И теперь... чего можно ждать от короля, если ему донесут о новом непослушании князя Курбского?!

Гайдуки!.. Посылая к нему в имение ротмистра для отбора гайдуков, король ясно показывает, что не признает его ни вотчинником, ни даже ленным владельцем ковельского имения, а только своим «державцею» – управляющим.

Холодный пот выступил на лбу князя.

Он поднялся, взял свечу, стал в нерешительности против двери, ведущей в соседнее помещение. Осторожно приоткрыл ее, заглянул.

Ротмистр спал крепким сном, оглашая своим могучим храпом комнату.

Курбский, дрожа всем телом, взволнованный, не помнящий себя от охватившего предчувствия, подошел к ротмистру и с силой стал теребить его:

– Берите! Берите моих гайдуков! Раздевайте меня! Казните! Что хотите – делайте!

Ротмистр испуганно вскочил, схватился за пистоль.

Увидев князя, он изумленно расширил глаза:

– Опять вы?! Что вам надо?! Почему не спите?!

Курбский крикнул что было мочи:

– Берите моих гайдуков. Слышите?! Или я вас убью!

Ротмистр остолбенел. Лицо его перекосилось от негодования, он сжал рукоять пистолета.

– Вы с ума сошли?!

– Да, пан Ляшевский, я – безумец! Мне дальше некуда идти. Я пришел к концу... Я молю Бога о смерти... Я желал смерти царю Ивану, а теперь желаю себе!

– В таком случае война вам кстати, – холодно сказал ротмистр. – Вы мне не даете спать... Мы не любим плаксивых людей. Ваш царь-деспот испортил своих воевод, запугал их. Вы находитесь ныне в Польше, будьте бодры и веселы! Ради короля и Польско-Литовской державы вы обязаны пожертвовать всем... Не попусту вы присягали польской короне. А пятнадцать гайдуков – невелика жертва... Стоит ли из-за этого волноваться?! Спите!

– Спите! – тихо повторил каким-то упавшим голосом Курбский и, покачиваясь, разбитой походкой вернулся в соседнюю комнату.

Из нее он вышел в длинный коридор, освещая себе дорогу свечой. В одну из дверей он с силою постучал кулаком. Дверь отворилась, и князь вошел в небольшую, заваленную конскими седлами и сбруей комнату.

Из темноты вылез косматый, неопрятный бородач в наскоро наброшенном на плечи кафтане:

– Чего изволишь, князь?!

– Колымет... Иван... Постой!..

– Что с тобою, Андрей Михайлович?! На тебе лица нет. Аль беда какая стряслась?

– Опять война!.. Опять пойдем на Русь! – простонал Курбский. – Опять... К Пскову пойдем... Снова...

Князь не договорил, в изнеможении прислонился к косяку, схватившись за голову.

– Стар становлюсь... Немощен... Жизнь впустую прожил, ничего не добившись. Что имел – и то потерял... опозорил себя. Гласом вопиющего в пустыне остался. Никто меня не слышит. Но я не изменник! Нет, нет! Я люблю свою родину... Я хотел добра...

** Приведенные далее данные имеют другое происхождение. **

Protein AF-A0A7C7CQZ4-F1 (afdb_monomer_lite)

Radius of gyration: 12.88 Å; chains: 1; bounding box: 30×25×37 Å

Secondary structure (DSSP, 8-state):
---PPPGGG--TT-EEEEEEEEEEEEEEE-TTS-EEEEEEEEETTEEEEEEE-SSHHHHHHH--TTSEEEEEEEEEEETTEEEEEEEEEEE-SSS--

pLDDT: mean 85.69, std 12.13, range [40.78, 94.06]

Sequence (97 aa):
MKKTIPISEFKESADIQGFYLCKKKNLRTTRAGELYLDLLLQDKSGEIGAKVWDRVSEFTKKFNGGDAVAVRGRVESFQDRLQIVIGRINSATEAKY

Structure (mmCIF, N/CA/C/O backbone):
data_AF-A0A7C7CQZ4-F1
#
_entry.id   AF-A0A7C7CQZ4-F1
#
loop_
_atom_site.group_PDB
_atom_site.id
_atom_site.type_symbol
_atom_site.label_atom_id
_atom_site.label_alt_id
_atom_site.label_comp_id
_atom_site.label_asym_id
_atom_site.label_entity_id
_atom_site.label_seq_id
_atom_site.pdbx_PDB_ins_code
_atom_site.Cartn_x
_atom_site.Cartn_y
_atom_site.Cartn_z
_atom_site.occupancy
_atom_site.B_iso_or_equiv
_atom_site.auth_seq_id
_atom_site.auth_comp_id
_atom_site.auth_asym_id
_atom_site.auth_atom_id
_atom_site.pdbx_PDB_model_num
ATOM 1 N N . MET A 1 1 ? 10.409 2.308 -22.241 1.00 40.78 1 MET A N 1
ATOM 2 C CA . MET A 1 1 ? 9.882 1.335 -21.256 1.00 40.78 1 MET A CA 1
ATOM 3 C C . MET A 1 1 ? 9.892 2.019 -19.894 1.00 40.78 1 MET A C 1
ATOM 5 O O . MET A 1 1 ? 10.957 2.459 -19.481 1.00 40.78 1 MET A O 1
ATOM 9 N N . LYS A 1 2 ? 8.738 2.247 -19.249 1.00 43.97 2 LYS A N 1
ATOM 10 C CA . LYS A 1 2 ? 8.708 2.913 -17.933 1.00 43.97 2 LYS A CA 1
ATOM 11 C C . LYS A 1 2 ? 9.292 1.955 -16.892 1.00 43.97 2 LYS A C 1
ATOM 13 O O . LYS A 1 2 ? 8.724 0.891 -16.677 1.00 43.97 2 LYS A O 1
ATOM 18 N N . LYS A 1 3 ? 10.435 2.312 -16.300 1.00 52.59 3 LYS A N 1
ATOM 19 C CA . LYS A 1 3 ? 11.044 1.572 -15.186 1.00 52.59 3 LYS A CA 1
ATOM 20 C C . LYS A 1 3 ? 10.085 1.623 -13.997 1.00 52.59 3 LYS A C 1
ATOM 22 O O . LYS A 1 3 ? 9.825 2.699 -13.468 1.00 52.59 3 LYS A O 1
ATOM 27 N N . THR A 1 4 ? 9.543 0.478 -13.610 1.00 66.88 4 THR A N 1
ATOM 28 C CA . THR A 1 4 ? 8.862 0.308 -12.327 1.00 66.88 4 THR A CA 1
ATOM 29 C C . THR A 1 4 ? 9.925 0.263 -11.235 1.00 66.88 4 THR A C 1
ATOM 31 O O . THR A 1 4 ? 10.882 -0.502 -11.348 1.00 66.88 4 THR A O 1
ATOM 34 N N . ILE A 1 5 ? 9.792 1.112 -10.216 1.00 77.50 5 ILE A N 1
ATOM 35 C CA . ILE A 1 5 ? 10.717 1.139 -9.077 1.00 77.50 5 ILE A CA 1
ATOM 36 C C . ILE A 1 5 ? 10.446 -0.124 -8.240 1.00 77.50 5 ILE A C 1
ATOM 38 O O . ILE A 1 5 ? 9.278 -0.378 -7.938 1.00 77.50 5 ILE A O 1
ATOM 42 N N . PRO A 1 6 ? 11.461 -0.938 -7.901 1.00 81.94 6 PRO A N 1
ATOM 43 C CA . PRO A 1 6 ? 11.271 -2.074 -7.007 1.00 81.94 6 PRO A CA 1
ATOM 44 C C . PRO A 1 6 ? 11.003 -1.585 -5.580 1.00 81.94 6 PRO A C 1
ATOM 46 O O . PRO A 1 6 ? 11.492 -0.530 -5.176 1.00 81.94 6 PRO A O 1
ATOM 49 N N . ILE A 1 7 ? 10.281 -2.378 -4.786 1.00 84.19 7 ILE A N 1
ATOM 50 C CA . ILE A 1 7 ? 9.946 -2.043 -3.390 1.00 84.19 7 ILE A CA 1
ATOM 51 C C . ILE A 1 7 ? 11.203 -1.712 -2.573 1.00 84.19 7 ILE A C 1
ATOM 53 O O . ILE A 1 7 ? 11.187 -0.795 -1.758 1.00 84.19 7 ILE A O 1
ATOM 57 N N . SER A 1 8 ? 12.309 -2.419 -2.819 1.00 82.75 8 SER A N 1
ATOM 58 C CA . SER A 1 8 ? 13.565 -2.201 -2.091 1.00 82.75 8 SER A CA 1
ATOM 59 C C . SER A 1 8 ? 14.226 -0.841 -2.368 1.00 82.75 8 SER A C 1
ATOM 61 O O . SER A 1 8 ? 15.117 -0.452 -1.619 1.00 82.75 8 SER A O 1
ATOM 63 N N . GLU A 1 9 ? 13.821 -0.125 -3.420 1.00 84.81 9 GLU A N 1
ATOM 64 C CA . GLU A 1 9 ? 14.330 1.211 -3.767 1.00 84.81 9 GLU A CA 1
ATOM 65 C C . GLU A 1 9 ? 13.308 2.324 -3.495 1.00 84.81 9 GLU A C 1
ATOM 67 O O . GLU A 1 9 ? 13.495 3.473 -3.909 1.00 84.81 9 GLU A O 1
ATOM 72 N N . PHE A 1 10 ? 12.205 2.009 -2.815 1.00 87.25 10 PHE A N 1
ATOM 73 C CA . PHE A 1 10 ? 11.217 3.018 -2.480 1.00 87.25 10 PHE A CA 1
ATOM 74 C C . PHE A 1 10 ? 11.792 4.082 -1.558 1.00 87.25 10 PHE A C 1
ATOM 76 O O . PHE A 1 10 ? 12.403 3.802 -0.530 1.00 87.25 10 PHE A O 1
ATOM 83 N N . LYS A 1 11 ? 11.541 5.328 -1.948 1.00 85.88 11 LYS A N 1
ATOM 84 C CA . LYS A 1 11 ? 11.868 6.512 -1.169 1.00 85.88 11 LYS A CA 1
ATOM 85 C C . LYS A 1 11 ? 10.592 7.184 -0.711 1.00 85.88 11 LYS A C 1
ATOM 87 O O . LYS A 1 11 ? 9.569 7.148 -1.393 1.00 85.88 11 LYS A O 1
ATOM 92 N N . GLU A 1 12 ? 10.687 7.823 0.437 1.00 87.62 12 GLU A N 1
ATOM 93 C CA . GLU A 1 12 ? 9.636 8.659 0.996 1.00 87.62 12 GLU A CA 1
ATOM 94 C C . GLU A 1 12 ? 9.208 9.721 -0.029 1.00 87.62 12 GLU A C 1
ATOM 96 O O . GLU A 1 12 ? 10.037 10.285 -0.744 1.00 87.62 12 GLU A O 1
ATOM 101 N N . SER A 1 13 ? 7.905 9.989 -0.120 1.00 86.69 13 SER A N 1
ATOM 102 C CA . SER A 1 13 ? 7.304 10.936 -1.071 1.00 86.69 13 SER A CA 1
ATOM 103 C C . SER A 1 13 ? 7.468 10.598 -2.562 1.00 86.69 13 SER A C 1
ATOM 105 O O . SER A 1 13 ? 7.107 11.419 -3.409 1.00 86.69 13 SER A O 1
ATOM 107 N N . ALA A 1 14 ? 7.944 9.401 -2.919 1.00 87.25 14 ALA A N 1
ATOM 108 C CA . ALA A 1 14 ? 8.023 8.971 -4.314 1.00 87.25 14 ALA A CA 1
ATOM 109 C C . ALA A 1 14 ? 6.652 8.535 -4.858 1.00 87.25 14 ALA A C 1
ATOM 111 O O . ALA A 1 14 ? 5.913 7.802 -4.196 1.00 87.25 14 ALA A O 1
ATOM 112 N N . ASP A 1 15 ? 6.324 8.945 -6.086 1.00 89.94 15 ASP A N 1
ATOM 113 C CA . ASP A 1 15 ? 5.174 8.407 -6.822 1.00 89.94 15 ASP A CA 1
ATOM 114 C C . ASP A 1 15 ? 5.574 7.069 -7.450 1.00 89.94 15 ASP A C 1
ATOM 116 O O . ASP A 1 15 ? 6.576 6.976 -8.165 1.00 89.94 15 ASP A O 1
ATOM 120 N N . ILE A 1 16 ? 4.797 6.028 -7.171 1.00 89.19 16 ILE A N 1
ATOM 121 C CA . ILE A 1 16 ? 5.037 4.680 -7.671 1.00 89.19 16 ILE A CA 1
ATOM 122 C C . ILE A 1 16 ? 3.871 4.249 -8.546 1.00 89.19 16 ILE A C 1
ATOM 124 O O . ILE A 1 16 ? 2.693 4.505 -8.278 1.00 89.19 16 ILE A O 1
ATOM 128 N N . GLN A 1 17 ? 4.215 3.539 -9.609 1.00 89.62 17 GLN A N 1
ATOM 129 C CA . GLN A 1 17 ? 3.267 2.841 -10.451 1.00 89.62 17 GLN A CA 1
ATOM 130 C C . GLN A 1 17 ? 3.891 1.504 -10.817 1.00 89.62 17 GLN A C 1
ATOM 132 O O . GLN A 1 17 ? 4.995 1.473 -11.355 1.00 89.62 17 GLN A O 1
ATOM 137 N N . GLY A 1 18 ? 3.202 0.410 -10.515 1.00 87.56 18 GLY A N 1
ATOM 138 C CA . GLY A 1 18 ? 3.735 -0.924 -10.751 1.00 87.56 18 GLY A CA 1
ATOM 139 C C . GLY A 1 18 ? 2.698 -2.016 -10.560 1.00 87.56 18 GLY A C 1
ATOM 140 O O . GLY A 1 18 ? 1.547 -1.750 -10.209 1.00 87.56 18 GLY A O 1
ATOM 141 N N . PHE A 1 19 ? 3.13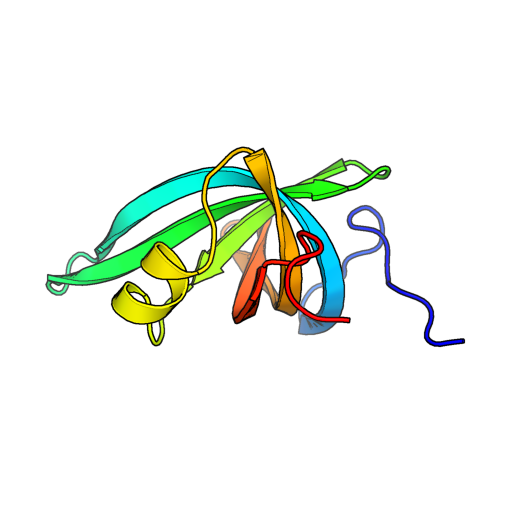0 -3.244 -10.812 1.00 89.19 19 PHE A N 1
ATOM 142 C CA . PHE A 1 19 ? 2.348 -4.446 -10.576 1.00 89.19 19 PHE A CA 1
ATOM 143 C C . PHE A 1 19 ? 2.878 -5.130 -9.327 1.00 89.19 19 PHE A C 1
ATOM 145 O O . PHE A 1 19 ? 4.088 -5.252 -9.162 1.00 89.19 19 PHE A O 1
ATOM 152 N N . TYR A 1 20 ? 1.969 -5.557 -8.462 1.00 91.56 20 TYR A N 1
ATOM 153 C CA . TYR A 1 20 ? 2.298 -6.198 -7.198 1.00 91.56 20 TYR A CA 1
ATOM 154 C C . TYR A 1 20 ? 1.349 -7.361 -6.958 1.00 91.56 20 TYR A C 1
ATOM 156 O O . TYR A 1 20 ? 0.203 -7.341 -7.403 1.00 91.56 20 TYR A O 1
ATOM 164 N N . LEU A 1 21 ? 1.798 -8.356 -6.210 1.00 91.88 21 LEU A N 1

– Полно, князь! Нужно ли оправдываться?! Да и перед кем?! И поздно. Мы – верные слуги короля. Мы проливали русскую кровь. Так и надо. Неужели ты сокрушаешься о том?

– Да, проливали! Мы должны были проливать. За нами следят. Нам не верят. Прости, Господи! – Курбский перекрестился.

– Храбростью своею ты заслужил награды и почет... Гордись этим, князь! Чего же ты?!

– Молчи, Колымет! Не напоминай! Сними у меня со стены оружие, отнятое у русских. Не хочу его видеть!

Склонившись к уху Колымета, Курбский прошептал:

– Не хочу я на войну идти... Не могу! Избави Бог! Не в силах. Псков громить?! Нет... нет... Господи!

Колымет крепко сжал руку Курбского и горячо заговорил:

– Не падай духом, князь, спаси Бог! Если ты уронишь себя в глазах короля, то уж нам-то в те поры что делать. Мы тобою токмо и держимся. Негоже, Андрей Михайлович, губить нас. Подумай о том. Соберу всех наших, оседлаем коней – и айда на войну! Нам нечего терять. Не гневи короля. Он не пощадит никого. Он не похож на прежних польских королей. Воинская честь для него превыше всего. Чуешь, князь, что нас ждет?!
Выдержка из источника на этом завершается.